# EXERCISE DETAILS
For the listing below, show each line that includes the string "Protein".

# THE RECORDS
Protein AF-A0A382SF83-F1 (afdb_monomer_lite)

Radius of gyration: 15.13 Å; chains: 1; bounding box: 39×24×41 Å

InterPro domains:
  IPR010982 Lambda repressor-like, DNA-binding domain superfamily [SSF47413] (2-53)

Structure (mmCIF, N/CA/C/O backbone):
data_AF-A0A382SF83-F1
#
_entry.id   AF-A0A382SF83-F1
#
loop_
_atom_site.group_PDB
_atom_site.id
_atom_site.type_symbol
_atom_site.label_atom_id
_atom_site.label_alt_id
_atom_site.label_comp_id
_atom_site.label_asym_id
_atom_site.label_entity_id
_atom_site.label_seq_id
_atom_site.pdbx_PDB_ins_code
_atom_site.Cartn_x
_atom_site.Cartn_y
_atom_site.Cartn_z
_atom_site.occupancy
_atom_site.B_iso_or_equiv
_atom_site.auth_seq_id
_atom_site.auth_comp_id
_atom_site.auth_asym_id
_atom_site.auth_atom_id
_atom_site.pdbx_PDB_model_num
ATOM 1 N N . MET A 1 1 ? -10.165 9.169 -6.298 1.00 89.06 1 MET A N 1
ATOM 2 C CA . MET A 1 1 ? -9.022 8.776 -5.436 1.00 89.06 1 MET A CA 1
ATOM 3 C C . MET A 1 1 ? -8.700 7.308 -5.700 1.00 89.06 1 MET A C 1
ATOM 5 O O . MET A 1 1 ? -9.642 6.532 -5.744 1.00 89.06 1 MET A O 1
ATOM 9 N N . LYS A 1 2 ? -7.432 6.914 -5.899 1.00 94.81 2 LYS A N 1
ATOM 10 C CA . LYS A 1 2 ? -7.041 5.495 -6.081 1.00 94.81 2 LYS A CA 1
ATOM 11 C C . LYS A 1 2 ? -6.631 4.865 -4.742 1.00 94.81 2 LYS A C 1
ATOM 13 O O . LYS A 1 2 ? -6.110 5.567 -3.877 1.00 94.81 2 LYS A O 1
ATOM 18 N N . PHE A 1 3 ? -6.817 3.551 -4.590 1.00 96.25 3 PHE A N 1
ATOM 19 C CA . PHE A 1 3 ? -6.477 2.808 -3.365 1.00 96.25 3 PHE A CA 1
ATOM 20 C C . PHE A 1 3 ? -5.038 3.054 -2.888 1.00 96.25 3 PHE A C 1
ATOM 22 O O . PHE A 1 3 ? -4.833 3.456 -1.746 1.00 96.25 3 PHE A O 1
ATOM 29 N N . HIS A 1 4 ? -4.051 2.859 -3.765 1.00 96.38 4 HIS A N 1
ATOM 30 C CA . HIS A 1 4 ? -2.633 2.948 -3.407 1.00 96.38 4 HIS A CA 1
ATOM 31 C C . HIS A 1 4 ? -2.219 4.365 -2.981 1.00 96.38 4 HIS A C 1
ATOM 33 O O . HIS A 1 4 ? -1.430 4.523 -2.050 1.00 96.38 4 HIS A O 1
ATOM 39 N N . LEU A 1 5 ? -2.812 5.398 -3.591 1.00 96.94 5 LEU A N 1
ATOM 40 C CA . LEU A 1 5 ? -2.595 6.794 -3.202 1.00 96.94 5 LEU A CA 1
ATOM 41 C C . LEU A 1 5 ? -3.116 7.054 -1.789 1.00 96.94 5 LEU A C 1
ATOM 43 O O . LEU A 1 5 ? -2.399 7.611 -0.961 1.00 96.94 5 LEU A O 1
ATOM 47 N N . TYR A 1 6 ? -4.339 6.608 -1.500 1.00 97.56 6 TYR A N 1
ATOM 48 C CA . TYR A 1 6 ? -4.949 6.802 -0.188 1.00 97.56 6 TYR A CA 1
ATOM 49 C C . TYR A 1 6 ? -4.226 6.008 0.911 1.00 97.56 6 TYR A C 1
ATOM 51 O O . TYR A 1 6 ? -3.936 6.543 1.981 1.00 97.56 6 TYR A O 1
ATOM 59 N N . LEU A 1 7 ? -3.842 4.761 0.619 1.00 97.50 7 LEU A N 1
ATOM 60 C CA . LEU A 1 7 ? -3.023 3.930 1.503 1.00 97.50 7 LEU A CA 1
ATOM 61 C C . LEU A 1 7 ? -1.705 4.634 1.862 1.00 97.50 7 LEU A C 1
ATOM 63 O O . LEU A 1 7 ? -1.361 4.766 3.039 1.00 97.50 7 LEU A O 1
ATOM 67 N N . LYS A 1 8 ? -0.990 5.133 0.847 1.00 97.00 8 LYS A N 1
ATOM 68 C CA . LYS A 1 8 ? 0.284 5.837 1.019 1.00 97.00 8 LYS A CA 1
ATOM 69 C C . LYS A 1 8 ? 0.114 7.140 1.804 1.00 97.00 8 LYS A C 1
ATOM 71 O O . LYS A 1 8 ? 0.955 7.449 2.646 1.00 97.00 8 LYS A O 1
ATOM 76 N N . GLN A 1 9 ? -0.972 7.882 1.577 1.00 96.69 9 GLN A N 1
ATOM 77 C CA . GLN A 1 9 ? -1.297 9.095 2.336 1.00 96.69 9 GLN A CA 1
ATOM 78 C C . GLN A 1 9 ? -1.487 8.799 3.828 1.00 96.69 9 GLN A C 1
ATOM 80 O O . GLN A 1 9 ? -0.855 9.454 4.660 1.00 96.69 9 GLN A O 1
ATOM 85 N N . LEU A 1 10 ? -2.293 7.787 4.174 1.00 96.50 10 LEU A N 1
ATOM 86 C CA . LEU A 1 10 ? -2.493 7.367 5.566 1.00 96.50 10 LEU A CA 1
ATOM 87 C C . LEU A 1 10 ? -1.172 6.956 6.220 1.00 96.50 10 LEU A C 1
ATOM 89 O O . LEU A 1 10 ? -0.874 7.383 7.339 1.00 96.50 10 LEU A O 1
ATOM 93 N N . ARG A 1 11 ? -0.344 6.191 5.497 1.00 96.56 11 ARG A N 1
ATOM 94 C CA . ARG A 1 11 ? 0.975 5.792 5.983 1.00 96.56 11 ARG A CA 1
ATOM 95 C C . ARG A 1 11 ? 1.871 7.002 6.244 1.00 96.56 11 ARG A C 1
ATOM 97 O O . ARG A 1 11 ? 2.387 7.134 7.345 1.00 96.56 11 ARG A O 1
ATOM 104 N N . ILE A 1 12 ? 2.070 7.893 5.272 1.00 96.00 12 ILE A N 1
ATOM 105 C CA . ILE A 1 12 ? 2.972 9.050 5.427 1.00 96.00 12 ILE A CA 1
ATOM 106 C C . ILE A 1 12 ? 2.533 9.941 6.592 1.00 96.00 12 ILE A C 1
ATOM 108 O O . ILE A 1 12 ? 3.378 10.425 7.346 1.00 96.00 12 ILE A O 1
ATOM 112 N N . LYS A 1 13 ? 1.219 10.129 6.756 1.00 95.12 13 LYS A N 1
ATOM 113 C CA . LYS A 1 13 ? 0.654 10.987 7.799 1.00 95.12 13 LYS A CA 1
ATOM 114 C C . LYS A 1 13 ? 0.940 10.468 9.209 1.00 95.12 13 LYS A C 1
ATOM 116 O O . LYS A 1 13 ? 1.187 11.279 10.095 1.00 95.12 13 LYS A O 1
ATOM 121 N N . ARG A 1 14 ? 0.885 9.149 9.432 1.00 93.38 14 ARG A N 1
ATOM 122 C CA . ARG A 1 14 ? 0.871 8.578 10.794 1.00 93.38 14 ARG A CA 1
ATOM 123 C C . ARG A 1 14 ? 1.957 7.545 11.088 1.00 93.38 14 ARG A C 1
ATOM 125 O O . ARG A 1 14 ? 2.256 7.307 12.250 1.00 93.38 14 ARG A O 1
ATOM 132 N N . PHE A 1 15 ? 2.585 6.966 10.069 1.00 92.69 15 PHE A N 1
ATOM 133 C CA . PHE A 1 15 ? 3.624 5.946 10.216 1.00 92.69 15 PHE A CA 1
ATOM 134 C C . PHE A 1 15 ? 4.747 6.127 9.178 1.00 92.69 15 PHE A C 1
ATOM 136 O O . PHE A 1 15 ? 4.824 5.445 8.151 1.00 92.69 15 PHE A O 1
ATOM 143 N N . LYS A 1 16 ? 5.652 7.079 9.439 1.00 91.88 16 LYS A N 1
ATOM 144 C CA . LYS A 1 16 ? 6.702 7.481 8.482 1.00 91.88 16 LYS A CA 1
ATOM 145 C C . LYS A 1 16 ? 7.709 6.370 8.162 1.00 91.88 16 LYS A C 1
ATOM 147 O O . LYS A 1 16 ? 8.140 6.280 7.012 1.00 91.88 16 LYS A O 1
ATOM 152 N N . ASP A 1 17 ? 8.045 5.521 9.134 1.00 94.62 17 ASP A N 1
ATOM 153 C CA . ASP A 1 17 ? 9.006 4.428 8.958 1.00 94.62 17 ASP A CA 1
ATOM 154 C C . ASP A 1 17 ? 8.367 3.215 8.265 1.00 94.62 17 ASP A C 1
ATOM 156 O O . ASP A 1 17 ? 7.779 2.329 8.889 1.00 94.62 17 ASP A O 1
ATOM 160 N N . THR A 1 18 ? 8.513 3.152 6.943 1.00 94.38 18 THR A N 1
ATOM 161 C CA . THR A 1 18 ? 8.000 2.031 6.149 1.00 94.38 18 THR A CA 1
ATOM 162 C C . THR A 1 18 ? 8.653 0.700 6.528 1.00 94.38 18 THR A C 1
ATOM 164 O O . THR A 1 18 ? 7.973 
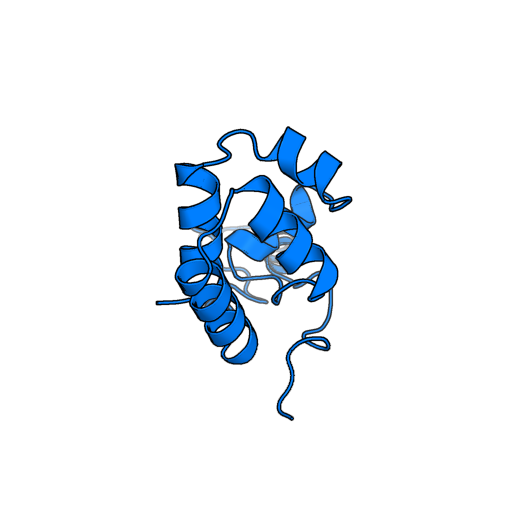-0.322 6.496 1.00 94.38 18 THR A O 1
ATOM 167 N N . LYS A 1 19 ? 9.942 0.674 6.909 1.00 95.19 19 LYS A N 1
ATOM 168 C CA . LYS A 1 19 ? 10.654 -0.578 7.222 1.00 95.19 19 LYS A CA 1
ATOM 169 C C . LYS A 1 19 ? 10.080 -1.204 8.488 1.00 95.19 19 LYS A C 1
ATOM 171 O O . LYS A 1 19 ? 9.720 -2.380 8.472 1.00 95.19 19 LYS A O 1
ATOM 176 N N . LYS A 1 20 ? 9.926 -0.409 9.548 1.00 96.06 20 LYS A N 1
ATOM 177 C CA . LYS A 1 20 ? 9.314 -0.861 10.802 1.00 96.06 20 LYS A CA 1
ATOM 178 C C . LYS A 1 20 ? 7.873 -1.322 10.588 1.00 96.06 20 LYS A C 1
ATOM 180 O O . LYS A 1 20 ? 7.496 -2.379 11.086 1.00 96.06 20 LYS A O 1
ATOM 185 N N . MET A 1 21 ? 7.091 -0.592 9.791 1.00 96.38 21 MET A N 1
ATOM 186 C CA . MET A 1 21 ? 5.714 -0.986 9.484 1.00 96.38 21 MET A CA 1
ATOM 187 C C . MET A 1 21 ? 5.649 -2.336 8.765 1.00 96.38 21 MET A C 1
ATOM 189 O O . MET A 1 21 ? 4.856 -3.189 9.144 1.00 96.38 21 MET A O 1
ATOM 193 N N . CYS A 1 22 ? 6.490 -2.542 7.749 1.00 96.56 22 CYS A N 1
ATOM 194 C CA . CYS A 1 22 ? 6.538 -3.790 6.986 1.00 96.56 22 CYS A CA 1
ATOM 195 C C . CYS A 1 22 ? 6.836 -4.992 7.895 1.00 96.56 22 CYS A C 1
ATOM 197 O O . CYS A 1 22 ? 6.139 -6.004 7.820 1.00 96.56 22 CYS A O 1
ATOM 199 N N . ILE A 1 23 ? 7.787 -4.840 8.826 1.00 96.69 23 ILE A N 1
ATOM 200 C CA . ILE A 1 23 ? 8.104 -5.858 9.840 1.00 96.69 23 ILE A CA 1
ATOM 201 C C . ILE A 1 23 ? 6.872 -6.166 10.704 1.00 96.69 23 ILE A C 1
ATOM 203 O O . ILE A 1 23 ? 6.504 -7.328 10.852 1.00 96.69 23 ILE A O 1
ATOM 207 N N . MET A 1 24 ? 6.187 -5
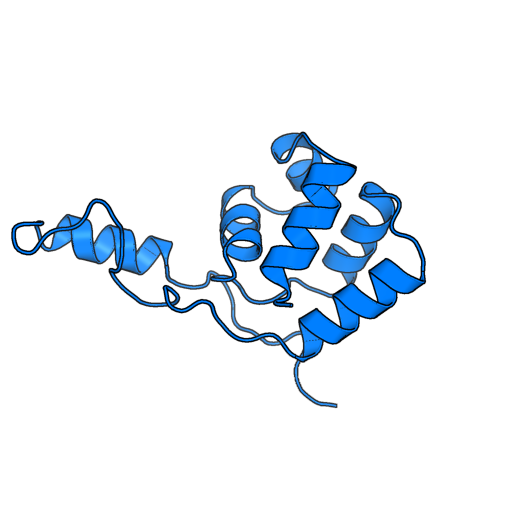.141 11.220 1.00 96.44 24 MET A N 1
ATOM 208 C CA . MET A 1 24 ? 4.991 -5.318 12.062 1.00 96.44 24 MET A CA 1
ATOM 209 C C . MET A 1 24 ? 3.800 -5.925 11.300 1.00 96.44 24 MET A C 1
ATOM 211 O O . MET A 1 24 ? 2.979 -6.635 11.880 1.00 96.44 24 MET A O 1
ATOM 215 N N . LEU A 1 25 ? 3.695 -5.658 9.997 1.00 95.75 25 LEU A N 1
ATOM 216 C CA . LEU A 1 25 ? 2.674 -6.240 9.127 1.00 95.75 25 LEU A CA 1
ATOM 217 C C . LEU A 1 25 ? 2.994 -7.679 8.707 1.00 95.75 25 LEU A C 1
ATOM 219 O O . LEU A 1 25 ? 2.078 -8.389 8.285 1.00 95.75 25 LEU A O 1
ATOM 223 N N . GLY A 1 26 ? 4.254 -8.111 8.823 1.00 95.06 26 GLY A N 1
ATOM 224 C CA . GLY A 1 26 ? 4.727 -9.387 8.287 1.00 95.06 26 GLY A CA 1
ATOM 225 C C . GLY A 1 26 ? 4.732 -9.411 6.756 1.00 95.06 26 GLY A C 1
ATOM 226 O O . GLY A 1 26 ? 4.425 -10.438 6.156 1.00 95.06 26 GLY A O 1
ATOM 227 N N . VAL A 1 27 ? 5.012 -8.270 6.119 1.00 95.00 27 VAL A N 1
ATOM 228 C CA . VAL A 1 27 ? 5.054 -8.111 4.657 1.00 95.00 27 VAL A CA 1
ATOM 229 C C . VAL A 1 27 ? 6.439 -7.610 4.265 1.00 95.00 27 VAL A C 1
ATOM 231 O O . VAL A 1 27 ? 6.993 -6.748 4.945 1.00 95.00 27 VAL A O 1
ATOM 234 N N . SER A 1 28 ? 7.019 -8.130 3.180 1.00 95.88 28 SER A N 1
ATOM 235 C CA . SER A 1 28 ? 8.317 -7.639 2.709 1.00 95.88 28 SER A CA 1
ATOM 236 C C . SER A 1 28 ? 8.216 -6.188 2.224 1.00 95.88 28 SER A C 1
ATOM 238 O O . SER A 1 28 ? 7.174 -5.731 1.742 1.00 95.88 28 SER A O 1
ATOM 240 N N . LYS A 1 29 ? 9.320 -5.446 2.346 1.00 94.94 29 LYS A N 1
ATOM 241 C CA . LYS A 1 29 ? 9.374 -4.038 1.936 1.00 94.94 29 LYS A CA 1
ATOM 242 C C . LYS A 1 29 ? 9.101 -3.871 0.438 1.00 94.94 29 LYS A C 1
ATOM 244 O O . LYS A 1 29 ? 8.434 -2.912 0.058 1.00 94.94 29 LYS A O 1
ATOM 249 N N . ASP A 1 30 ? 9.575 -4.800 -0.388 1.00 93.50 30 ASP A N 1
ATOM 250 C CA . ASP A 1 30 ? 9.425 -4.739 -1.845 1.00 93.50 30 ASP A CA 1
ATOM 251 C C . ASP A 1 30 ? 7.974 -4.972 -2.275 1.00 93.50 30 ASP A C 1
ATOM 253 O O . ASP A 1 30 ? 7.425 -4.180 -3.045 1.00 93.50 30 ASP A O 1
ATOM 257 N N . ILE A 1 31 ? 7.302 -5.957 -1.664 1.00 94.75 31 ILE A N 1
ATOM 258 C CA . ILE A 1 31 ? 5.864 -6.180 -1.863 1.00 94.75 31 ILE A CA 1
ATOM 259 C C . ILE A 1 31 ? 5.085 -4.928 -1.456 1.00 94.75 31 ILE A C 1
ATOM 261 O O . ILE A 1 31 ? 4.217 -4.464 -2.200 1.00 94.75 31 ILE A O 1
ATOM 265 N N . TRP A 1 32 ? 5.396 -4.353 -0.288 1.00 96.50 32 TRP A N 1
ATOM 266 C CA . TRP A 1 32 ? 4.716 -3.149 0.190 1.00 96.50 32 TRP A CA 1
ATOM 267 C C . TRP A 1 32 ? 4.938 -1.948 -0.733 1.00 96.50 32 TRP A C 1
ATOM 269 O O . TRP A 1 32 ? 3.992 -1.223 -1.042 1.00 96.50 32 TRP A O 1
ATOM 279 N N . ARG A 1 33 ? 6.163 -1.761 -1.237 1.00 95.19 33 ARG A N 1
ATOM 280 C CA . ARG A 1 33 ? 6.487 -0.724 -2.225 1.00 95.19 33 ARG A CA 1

==

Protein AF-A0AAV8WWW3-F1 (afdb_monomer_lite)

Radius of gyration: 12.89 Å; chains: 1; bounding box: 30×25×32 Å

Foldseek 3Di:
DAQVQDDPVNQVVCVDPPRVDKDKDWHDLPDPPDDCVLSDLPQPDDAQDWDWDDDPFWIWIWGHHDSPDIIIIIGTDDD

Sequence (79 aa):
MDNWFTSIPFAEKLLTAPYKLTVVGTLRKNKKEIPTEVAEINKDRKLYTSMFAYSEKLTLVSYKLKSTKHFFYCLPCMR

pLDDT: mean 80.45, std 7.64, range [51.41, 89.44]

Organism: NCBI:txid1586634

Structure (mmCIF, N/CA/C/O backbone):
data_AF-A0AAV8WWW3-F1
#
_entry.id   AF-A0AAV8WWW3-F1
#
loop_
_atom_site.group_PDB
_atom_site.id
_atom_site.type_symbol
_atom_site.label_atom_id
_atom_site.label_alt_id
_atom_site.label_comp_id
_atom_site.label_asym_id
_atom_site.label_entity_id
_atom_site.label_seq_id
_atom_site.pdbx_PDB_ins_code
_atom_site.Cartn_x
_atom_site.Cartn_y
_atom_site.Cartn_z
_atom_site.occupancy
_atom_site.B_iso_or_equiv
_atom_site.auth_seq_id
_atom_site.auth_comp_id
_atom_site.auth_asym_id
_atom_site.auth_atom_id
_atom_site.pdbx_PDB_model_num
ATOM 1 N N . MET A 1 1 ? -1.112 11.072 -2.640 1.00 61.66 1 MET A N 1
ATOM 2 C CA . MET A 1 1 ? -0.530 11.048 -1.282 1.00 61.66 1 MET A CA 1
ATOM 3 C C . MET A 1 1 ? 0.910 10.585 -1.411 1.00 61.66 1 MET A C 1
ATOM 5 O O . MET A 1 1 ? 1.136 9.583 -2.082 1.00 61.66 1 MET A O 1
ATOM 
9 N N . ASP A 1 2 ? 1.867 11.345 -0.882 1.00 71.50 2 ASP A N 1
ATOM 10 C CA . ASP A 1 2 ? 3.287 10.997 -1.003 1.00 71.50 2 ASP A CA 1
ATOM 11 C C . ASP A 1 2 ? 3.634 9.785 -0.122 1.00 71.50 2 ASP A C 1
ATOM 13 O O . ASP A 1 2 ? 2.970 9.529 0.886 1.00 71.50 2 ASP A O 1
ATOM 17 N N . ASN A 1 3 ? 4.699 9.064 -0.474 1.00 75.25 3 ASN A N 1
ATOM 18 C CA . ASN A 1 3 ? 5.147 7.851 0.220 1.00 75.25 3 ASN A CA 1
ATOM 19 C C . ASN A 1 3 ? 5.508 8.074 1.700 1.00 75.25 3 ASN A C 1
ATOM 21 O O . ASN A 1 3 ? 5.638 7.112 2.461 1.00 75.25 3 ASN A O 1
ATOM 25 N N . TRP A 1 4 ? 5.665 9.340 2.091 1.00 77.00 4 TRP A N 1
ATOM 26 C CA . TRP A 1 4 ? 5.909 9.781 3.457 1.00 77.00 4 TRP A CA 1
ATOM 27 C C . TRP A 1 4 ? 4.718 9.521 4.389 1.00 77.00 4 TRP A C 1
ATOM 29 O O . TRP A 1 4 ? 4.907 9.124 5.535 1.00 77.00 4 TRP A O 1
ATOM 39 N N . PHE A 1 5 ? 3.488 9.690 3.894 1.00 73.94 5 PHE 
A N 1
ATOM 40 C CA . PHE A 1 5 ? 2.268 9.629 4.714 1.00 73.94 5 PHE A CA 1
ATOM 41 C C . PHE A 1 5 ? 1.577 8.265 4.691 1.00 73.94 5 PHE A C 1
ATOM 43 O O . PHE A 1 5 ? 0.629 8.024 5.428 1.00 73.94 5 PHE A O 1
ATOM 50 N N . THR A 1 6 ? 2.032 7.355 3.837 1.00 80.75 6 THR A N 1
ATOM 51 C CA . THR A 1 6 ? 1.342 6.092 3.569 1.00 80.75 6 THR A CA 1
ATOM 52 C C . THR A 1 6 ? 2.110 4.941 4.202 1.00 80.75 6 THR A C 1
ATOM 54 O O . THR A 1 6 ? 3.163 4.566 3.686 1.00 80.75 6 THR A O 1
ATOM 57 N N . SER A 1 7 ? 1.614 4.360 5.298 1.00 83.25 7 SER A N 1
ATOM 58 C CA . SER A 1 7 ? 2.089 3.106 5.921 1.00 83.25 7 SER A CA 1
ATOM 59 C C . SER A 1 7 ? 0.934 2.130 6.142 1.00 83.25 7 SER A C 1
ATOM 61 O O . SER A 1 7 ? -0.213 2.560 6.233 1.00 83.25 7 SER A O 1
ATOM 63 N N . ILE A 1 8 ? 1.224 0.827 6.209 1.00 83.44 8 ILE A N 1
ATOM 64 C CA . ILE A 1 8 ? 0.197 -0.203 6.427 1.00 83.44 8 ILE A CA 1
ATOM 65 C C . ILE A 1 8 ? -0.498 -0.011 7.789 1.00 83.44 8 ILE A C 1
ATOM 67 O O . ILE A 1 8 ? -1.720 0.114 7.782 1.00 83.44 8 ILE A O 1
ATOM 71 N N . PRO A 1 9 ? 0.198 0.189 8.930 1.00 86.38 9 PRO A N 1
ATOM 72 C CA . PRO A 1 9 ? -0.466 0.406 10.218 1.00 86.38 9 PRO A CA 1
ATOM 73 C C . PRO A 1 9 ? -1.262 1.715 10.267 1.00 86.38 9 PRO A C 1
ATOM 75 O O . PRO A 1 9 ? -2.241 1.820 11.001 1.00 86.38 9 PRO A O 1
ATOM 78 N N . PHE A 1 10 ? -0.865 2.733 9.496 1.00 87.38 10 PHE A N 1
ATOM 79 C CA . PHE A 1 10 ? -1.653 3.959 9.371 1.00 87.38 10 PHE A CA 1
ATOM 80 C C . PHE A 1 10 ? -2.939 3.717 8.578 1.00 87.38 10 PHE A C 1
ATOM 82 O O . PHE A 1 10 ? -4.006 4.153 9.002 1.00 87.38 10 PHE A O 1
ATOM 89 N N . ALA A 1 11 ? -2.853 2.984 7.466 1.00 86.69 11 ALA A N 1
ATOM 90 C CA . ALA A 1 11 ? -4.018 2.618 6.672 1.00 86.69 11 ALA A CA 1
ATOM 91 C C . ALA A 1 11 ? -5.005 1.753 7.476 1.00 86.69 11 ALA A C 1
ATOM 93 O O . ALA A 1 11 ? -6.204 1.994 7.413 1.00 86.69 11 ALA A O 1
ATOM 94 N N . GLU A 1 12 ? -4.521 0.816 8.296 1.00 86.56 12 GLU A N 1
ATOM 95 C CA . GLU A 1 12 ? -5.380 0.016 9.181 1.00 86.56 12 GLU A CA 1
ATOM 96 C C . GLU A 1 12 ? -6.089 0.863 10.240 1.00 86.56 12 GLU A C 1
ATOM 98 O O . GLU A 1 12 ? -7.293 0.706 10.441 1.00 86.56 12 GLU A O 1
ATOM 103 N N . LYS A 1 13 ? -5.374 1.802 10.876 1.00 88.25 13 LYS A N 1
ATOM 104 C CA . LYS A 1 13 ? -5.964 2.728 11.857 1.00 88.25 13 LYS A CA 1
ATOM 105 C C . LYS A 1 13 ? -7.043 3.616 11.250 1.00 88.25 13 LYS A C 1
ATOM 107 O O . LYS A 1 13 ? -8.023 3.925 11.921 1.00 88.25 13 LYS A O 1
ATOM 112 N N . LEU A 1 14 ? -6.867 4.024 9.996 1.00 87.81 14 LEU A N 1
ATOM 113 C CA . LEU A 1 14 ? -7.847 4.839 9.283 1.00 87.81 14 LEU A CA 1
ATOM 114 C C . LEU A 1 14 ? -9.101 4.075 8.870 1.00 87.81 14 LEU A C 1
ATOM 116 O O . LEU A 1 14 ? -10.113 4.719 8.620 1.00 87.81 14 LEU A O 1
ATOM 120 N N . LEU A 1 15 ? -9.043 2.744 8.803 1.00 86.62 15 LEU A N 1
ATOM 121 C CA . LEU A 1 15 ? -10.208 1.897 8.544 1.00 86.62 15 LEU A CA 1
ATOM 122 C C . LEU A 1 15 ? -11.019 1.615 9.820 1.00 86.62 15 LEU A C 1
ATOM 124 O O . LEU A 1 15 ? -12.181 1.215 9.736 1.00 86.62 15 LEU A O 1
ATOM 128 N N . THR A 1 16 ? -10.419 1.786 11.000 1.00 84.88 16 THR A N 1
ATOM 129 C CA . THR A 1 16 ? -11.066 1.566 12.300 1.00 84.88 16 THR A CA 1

# YOUR SOLUTION
Protein AF-A0A382SF83-F1 (afdb_monomer_lite)
Protein AF-A0AAV8WWW3-F1 (afdb_monomer_lite)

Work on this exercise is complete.